Everyone in the office has been playing a lot of Tetris – a Russian submission
for the IBM PC. It’s a classic, like Breakout. But I don’t think Broderbund is
going to publish it. The knaves.

October 31, 1986

I beat out Ed and Steve for the #1 spot on the Tetris high-score list.

============

Thanks for this link, great reading! my best friend had a pc and prince of
persia (and karateka) when we were young, great memories...

------
mattmaroon
1985: "And the games business is drying up."

Classic.

------
jcl
I was fascinated to learn that Jordan was working in the same office as Robert
Cook, the guy who was making D/Generation, a game I remember fondly.
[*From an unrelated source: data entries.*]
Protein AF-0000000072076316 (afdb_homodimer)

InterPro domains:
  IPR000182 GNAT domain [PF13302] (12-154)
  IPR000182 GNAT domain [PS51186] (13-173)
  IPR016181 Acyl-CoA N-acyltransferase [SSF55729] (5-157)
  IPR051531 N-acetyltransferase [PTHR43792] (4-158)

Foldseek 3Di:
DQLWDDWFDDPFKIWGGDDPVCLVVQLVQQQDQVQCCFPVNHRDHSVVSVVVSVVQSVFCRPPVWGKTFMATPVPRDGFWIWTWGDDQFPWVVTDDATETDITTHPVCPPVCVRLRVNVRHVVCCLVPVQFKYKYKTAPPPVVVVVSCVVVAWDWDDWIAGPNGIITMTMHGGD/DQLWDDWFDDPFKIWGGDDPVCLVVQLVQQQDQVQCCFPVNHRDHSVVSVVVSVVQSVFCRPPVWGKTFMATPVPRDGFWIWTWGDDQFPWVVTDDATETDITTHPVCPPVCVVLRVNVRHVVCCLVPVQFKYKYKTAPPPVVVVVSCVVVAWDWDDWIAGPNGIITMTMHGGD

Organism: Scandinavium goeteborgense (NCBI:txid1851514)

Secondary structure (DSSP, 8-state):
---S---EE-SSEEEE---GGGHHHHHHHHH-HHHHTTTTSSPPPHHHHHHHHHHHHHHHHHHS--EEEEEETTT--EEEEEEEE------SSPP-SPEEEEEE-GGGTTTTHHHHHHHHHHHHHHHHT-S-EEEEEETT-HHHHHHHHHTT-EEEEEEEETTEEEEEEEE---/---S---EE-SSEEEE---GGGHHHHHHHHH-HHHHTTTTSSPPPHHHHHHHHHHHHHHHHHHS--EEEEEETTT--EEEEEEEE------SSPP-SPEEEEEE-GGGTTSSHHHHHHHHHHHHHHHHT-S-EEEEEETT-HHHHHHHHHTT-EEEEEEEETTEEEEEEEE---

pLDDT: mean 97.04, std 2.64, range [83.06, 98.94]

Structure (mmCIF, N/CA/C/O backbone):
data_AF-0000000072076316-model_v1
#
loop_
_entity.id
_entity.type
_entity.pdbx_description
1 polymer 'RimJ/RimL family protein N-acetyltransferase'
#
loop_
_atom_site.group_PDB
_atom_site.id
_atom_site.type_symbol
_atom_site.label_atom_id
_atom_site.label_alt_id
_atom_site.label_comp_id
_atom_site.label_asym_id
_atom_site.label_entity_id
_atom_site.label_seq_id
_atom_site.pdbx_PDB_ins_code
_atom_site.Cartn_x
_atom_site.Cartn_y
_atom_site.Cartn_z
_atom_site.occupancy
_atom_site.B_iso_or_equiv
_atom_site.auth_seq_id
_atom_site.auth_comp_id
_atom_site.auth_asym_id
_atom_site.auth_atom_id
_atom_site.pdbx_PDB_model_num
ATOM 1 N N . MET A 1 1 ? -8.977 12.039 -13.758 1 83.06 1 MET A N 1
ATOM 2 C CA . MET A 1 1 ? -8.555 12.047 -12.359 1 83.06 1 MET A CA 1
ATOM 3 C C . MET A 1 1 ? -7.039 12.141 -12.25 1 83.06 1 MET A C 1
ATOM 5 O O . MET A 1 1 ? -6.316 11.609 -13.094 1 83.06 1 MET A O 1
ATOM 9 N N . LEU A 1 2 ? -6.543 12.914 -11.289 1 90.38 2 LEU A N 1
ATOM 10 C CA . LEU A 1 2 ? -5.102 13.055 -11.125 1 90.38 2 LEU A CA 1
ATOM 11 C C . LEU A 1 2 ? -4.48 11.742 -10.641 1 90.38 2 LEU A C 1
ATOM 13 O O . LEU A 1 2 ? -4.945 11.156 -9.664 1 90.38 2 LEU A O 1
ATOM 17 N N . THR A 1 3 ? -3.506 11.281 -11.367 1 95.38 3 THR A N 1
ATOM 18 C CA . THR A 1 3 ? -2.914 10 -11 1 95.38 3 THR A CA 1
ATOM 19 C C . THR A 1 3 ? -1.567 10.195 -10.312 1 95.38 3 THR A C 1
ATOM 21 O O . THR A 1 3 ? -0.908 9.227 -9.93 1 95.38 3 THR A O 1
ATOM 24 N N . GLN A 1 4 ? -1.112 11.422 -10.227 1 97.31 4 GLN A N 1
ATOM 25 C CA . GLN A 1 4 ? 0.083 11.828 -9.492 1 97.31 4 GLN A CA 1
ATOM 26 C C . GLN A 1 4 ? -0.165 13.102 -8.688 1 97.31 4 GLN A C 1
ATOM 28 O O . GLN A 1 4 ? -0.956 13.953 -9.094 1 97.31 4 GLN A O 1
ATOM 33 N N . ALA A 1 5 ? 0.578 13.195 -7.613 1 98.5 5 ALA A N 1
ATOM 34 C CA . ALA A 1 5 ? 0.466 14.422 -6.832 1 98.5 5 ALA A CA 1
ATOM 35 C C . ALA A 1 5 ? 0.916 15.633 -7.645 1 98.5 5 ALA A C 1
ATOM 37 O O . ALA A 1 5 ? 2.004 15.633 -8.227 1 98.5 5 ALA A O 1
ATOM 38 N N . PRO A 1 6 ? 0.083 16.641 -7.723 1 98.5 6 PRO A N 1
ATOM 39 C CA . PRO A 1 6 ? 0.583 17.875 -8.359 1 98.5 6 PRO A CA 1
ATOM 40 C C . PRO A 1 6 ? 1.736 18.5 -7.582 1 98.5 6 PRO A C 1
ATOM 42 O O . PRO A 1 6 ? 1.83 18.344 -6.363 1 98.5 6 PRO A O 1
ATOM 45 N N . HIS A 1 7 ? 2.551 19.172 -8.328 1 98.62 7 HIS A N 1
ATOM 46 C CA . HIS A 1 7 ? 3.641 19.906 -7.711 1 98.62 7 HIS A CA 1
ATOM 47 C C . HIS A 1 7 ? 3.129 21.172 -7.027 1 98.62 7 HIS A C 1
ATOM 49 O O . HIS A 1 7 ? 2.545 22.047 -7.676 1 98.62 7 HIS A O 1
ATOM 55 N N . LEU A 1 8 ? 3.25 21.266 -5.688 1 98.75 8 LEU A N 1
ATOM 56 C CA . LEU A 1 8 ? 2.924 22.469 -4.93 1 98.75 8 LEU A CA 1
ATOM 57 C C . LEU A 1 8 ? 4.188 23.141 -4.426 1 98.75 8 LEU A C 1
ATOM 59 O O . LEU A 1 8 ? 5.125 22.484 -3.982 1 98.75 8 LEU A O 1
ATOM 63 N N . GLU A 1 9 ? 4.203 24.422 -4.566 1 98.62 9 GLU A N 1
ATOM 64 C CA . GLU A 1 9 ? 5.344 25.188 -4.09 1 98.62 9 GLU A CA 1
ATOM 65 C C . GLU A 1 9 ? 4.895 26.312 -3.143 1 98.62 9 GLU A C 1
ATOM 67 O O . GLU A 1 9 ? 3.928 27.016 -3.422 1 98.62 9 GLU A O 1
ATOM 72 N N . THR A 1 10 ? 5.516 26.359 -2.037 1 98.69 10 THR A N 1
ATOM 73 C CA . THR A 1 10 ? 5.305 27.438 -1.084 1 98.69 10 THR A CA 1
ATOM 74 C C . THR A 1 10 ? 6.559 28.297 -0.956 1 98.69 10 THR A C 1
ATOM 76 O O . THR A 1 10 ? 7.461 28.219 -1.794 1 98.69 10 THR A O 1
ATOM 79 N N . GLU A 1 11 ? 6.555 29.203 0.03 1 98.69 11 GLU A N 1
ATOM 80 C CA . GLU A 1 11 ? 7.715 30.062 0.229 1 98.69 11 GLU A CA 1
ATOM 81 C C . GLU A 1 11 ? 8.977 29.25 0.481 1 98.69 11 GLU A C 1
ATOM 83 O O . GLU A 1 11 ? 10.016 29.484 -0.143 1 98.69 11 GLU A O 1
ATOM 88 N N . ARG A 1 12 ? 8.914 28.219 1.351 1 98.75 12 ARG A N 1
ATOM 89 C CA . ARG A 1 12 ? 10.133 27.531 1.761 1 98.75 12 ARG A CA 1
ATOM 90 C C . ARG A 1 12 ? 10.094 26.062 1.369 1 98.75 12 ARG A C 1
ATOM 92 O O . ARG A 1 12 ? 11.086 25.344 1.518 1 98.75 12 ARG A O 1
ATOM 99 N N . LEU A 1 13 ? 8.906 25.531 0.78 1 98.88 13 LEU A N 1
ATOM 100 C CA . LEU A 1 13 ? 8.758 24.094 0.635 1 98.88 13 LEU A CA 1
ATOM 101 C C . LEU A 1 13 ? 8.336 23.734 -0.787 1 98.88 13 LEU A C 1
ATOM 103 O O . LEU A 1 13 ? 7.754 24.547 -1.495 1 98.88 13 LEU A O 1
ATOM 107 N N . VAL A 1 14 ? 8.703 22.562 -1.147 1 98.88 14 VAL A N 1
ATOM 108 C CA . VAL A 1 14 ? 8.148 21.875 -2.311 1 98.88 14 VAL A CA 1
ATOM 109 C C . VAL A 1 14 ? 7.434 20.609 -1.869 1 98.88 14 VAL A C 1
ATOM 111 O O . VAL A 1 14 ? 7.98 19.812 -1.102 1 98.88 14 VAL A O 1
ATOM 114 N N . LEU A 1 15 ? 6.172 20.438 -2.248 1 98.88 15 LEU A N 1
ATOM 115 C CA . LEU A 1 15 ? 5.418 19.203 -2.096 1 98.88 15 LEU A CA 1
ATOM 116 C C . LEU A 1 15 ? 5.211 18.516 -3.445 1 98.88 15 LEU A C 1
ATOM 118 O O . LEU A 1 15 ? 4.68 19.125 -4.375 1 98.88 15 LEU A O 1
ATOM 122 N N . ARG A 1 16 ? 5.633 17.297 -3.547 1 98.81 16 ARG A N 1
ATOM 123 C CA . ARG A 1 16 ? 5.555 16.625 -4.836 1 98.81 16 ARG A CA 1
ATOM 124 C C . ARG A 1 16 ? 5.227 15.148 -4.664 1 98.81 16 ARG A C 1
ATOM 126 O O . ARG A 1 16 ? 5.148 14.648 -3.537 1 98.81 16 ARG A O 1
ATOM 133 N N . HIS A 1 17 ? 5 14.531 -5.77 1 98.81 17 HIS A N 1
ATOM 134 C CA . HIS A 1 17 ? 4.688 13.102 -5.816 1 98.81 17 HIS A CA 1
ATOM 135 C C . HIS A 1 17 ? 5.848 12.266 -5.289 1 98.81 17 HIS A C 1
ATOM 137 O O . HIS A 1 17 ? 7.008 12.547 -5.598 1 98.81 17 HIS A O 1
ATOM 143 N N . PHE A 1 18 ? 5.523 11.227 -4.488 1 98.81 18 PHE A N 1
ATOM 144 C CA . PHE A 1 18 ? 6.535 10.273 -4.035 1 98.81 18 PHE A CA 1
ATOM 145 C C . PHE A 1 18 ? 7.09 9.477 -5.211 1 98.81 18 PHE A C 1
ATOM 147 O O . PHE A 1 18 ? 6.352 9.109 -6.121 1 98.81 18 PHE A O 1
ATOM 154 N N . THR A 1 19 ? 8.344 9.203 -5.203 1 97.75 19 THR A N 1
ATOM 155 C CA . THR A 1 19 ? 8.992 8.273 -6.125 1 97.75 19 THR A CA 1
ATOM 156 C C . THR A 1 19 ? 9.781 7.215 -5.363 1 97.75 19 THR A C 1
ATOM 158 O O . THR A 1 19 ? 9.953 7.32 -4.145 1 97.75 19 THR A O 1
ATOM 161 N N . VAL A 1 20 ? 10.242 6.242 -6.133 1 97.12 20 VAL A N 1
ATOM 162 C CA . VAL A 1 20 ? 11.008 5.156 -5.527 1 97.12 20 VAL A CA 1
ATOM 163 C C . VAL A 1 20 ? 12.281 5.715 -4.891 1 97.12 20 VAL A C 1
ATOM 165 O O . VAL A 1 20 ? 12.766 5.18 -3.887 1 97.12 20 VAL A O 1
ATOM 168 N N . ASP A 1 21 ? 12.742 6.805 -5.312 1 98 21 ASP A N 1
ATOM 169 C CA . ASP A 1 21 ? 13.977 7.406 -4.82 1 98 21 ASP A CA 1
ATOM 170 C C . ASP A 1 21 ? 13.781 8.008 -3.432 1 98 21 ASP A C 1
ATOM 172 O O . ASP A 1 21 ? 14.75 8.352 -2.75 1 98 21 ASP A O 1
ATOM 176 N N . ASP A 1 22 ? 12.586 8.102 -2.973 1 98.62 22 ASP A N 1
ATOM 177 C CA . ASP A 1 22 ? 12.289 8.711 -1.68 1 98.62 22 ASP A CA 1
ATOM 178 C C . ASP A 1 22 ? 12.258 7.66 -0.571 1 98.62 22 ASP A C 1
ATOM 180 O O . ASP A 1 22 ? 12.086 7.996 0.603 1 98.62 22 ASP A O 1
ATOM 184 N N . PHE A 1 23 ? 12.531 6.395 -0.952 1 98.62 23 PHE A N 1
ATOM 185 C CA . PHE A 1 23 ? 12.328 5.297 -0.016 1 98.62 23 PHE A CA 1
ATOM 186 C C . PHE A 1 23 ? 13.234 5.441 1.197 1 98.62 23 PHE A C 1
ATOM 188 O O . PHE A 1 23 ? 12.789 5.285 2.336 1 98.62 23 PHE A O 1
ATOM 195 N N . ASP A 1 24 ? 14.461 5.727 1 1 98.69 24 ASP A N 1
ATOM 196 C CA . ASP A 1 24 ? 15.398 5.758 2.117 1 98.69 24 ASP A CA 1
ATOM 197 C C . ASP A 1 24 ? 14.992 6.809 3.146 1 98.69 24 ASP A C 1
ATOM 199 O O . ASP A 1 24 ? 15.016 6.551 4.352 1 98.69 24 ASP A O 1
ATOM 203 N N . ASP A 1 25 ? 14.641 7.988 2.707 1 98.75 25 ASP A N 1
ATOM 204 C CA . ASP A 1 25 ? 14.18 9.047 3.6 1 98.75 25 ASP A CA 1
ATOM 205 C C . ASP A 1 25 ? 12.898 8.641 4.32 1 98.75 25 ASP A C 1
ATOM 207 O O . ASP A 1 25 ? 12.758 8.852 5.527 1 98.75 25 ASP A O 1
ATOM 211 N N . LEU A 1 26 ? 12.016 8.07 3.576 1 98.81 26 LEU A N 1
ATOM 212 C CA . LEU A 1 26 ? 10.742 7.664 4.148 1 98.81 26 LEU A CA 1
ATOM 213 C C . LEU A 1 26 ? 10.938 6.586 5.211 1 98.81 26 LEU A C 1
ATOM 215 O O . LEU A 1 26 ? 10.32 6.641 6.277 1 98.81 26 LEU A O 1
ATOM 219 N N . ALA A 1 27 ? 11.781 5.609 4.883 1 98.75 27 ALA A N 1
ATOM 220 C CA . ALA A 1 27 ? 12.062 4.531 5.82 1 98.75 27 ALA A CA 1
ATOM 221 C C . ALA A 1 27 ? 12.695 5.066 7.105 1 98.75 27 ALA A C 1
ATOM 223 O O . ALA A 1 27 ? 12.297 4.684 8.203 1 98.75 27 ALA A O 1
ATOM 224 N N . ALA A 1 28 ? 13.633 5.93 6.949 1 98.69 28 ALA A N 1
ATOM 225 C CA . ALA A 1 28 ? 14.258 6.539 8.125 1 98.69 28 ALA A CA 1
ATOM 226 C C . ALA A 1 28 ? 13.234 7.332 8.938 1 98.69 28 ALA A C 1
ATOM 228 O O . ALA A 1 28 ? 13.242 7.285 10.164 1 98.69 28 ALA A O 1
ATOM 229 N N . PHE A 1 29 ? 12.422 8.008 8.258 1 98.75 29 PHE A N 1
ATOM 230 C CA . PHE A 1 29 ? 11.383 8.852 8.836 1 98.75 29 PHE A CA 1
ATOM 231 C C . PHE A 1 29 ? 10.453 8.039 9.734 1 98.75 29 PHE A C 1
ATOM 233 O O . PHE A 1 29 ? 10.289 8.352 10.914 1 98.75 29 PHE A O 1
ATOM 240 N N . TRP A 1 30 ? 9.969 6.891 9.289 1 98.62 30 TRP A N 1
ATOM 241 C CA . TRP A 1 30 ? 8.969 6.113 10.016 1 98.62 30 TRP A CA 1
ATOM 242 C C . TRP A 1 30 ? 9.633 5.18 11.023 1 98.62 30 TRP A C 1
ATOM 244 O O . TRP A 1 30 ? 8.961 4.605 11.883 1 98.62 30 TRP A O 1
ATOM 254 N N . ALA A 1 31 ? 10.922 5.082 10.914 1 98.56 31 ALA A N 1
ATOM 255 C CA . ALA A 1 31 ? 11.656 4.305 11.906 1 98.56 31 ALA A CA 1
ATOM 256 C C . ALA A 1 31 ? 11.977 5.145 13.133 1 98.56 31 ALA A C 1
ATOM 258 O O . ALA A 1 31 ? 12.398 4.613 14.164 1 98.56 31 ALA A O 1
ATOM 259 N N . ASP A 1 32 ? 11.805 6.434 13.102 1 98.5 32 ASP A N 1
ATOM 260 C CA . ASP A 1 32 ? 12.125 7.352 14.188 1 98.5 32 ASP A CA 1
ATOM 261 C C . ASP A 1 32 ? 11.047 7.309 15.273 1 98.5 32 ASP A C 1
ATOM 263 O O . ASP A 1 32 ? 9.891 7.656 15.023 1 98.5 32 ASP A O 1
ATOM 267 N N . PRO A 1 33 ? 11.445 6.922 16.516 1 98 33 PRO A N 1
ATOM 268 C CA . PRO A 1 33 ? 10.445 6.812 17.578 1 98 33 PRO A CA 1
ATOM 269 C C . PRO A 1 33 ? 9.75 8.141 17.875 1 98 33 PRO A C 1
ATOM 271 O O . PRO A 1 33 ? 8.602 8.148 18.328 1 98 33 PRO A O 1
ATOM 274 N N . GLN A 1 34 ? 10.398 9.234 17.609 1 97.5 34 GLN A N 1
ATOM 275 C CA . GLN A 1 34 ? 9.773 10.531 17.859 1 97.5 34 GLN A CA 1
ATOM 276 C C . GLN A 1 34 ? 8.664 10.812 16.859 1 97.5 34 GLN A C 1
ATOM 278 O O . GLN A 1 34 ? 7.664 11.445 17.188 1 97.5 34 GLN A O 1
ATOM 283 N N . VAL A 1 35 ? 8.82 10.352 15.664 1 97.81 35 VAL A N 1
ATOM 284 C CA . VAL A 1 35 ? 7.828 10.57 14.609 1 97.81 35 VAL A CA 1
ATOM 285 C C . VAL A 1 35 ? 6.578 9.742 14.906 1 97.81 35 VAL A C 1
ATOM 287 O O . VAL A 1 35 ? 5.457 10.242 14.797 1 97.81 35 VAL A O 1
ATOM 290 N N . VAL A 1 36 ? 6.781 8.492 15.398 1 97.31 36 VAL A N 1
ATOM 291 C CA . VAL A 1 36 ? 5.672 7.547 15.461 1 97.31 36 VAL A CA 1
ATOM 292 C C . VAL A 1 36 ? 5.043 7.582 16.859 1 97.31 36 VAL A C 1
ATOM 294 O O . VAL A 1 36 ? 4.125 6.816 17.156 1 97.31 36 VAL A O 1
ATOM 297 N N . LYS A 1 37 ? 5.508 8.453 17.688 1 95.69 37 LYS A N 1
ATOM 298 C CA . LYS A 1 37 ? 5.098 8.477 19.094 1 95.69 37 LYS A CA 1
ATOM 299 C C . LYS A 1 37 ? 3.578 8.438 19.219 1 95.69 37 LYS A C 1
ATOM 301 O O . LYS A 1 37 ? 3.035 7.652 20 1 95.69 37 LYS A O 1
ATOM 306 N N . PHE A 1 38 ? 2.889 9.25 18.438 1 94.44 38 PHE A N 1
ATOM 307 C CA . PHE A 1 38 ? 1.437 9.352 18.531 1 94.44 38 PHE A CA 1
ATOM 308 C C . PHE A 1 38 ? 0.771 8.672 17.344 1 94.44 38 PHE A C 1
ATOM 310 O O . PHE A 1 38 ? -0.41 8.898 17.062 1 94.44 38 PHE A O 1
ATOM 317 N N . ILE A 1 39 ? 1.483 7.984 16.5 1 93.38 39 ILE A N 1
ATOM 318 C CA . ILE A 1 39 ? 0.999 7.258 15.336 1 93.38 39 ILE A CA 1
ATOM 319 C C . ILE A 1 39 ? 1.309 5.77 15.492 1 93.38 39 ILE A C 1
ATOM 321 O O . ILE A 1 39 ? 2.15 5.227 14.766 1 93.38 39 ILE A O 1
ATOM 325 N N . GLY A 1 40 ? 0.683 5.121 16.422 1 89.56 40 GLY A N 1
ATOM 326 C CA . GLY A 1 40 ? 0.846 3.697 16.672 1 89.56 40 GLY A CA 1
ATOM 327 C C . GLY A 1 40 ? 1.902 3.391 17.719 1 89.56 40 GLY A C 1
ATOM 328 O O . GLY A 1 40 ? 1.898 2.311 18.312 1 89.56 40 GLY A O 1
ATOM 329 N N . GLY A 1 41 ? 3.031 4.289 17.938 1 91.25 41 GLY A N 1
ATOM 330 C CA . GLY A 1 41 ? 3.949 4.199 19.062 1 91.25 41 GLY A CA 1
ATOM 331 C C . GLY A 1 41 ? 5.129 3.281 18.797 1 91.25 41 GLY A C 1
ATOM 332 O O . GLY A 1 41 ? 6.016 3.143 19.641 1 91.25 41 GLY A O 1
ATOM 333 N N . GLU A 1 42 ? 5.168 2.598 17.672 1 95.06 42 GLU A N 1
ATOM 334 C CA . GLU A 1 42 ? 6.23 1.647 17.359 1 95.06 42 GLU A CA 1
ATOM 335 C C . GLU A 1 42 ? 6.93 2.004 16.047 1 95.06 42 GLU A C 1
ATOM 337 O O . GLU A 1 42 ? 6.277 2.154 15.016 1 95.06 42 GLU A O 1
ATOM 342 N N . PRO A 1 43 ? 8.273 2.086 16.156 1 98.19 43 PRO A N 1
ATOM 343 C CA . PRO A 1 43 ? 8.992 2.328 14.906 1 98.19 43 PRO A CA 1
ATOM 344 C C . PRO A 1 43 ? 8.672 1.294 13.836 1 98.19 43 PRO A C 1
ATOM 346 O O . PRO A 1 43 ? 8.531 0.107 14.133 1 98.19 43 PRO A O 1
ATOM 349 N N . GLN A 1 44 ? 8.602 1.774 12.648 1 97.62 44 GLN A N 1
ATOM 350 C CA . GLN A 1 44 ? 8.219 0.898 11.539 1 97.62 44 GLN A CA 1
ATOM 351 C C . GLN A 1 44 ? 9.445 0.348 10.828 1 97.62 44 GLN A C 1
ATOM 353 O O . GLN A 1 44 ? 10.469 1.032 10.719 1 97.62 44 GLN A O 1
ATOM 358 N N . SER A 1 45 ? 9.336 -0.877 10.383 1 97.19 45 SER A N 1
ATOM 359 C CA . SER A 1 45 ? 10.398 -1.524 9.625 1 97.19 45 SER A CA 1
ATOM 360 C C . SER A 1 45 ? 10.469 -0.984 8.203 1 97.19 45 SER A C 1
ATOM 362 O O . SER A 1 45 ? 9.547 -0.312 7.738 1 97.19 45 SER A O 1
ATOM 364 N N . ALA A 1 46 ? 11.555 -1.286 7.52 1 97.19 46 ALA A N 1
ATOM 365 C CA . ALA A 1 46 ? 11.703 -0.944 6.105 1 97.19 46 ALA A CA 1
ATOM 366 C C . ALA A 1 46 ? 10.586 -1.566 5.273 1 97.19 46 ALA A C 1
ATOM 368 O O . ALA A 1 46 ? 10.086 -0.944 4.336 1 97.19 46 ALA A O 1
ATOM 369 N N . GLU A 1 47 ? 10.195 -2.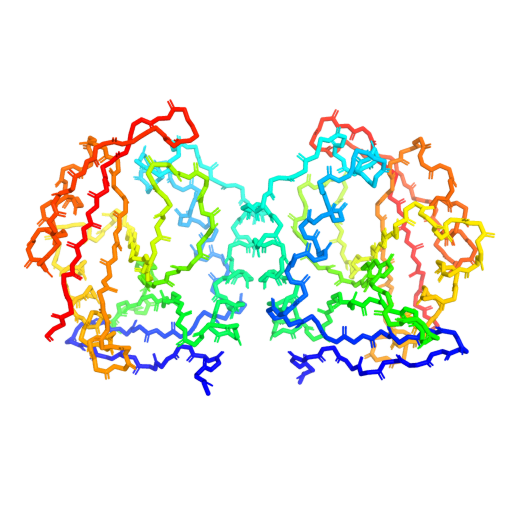775 5.613 1 97.19 47 GLU A N 1
ATOM 370 C CA . GLU A 1 47 ? 9.109 -3.475 4.93 1 97.19 47 GLU A CA 1
ATOM 371 C C . GLU A 1 47 ? 7.805 -2.684 5.008 1 97.19 47 GLU A C 1
ATOM 373 O O . GLU A 1 47 ? 7.129 -2.496 3.996 1 97.19 47 GLU A O 1
ATOM 378 N N . VAL A 1 48 ? 7.512 -2.197 6.168 1 97.38 48 VAL A N 1
ATOM 379 C CA . VAL A 1 48 ? 6.285 -1.438 6.391 1 97.38 48 VAL A CA 1
ATOM 380 C C . VAL A 1 48 ? 6.359 -0.108 5.645 1 97.38 48 VAL A C 1
ATOM 382 O O . VAL A 1 48 ? 5.391 0.314 5.012 1 97.38 48 VAL A O 1
ATOM 385 N N . SER A 1 49 ? 7.551 0.499 5.652 1 98.56 49 SER A N 1
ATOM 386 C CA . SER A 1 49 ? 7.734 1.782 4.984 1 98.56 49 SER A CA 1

Like
Prince of Persia, it also has an enemy who is a dark version of the player.

(The lineage of the concept is more complicated than one game borrowing from
the other, however: The journal entries show that another coworker, Tomi,
suggested the dark version of the player, while Robert suggested creating the
dark version by jumping through a mirror.)

------
joezydeco
It's a great read, but you kind of cringe knowing in hindsight that the Apple
][ market was drying up and there was Mechner, working on screen plays and
taking months at a time away from development of the game.

It _does_ have a happy ending that the PC market started to kick in, but man.

------
fnid
it's "prince" of persia.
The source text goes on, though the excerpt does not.